Please return the lines of the data that contain "coli".

+++

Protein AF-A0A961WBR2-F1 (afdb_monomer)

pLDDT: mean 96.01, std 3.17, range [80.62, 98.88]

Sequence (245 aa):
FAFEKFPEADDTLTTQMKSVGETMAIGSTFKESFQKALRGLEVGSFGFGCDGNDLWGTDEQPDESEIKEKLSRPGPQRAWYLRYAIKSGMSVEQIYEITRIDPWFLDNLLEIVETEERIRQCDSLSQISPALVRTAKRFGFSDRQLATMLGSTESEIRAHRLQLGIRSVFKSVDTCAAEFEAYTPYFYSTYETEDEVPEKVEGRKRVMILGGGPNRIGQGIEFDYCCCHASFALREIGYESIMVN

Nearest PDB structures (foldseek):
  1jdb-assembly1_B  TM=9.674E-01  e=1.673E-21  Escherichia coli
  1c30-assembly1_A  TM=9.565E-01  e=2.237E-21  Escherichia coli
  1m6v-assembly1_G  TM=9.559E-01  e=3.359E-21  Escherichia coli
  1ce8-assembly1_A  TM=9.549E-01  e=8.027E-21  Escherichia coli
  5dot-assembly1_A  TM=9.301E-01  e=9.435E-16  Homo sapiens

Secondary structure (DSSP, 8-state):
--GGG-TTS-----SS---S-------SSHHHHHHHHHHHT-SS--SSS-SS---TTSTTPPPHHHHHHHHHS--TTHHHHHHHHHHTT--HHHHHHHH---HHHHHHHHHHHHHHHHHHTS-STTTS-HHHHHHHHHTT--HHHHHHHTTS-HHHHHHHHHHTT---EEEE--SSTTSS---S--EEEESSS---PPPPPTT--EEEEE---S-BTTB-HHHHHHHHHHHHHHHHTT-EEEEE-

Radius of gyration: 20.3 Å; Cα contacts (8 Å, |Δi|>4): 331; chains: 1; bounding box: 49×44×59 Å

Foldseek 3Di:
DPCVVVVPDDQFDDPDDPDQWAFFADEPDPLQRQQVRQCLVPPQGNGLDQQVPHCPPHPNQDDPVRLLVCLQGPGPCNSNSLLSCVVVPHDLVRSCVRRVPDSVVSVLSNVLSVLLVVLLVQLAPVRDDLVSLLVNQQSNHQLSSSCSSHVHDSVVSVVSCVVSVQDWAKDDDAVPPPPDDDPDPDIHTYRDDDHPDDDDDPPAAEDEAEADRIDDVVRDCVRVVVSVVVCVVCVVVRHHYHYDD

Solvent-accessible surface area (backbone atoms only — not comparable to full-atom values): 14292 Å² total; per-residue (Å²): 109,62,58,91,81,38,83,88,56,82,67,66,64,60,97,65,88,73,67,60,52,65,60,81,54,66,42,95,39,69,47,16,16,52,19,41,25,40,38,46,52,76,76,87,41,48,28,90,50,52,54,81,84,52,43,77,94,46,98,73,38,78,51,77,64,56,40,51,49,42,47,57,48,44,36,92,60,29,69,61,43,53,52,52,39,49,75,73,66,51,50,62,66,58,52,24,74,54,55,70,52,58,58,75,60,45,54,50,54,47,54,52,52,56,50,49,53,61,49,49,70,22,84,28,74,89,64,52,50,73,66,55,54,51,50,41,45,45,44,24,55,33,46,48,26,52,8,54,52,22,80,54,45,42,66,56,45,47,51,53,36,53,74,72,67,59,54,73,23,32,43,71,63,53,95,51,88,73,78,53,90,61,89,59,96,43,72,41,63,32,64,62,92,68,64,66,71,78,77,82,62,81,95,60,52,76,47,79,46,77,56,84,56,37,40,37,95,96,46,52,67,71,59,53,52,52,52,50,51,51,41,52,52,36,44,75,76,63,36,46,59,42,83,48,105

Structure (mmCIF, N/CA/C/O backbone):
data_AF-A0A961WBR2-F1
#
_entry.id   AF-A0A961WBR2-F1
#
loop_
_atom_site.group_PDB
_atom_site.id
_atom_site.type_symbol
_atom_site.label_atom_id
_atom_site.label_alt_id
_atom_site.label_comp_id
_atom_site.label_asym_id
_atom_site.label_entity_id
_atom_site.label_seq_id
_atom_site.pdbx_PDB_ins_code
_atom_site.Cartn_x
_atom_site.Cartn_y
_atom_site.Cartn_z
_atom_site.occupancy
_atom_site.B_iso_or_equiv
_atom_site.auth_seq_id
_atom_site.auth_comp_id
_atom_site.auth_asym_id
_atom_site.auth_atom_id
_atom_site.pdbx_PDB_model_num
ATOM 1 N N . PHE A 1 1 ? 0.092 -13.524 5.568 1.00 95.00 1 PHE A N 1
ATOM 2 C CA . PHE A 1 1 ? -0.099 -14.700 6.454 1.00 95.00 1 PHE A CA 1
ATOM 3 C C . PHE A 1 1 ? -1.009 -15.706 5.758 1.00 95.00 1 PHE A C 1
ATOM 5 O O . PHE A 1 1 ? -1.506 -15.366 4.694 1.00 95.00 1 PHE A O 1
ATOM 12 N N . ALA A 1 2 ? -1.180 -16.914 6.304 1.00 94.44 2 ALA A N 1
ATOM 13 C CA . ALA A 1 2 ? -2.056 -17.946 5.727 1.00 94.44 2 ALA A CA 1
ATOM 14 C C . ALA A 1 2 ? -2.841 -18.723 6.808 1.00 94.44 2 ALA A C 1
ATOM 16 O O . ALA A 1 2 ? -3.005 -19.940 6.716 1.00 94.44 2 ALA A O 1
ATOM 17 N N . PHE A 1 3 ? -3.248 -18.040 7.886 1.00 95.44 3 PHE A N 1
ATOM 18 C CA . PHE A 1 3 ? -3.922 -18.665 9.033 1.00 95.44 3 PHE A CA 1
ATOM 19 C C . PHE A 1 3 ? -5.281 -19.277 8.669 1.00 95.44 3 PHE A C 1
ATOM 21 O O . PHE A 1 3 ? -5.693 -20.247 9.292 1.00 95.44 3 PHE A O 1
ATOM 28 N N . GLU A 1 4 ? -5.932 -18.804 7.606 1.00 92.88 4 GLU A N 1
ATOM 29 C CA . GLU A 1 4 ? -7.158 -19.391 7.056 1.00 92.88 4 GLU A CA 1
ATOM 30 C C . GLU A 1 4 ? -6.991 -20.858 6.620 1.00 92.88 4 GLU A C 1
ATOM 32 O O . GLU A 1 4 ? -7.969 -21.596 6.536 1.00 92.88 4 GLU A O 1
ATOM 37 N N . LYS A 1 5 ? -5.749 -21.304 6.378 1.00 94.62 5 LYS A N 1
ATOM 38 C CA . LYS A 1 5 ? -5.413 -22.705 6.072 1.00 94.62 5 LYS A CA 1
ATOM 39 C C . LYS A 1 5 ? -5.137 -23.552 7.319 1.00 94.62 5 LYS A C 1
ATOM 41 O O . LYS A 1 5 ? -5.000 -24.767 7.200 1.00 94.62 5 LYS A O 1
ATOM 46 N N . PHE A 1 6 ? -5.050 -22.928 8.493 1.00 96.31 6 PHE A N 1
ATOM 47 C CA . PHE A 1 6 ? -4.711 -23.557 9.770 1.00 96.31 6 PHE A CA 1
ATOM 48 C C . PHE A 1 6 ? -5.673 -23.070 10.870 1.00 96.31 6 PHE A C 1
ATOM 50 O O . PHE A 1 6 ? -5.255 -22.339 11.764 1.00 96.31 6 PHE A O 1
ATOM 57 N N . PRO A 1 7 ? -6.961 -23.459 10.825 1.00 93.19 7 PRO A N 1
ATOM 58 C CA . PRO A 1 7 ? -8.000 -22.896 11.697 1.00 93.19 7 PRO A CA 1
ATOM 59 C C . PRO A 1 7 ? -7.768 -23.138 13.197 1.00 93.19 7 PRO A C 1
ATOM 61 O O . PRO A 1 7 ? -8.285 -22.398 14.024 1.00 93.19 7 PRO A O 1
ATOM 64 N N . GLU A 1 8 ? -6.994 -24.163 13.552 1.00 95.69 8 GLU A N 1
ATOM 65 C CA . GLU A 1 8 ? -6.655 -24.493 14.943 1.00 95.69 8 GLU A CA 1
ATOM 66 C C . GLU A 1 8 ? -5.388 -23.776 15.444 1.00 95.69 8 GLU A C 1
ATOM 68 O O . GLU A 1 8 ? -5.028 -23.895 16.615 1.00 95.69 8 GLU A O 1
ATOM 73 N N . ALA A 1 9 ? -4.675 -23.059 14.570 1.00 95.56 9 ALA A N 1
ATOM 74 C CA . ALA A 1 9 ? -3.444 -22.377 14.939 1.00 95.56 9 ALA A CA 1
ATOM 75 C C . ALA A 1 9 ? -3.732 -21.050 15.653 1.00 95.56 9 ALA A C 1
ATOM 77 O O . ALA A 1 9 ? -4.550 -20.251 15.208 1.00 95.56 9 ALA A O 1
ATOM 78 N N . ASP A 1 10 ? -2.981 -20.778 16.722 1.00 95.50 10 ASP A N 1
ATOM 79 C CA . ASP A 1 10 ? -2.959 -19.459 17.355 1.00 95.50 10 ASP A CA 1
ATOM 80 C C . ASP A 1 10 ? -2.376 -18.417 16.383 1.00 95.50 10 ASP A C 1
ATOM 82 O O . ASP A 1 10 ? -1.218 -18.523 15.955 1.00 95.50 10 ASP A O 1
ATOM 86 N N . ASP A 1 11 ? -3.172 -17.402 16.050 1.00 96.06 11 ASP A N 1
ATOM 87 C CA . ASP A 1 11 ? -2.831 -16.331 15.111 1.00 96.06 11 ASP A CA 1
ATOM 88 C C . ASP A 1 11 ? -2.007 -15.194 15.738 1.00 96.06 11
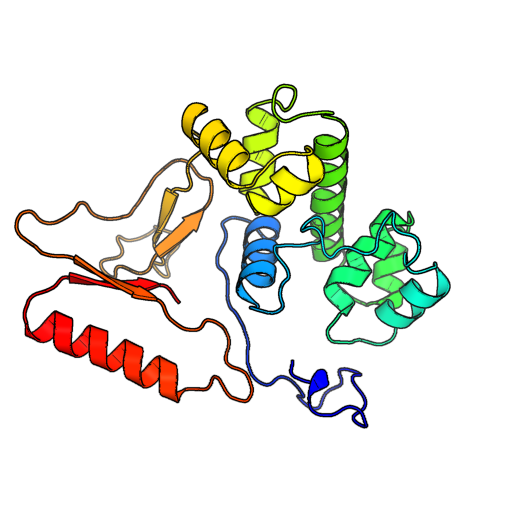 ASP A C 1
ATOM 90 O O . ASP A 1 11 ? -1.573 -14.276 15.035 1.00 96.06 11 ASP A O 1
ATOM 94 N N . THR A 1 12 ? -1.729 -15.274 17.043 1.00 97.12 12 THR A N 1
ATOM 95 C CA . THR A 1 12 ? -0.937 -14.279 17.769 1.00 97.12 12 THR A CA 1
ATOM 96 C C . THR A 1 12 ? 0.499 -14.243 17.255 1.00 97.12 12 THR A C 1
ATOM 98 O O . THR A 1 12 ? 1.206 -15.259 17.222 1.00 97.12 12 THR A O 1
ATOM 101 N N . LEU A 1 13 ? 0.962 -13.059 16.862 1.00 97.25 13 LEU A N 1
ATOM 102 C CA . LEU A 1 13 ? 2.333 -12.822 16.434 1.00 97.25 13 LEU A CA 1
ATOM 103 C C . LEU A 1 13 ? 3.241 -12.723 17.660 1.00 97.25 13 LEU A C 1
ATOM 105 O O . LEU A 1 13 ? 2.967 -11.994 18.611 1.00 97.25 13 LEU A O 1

+++

▸ **EXERCISE OUTPUT**:
  1jdb-assembly1_B  TM=9.674E-01  e=1.673E-21  Escherichia coli
  1c30-assembly1_A  TM=9.565E-01  e=2.237E-21  Escherichia coli
  1m6v-assembly1_G  TM=9.559E-01  e=3.359E-21  Escherichia coli
  1ce8-assembly1_A  TM=9.549E-01  e=8.027E-21  Escherichia coli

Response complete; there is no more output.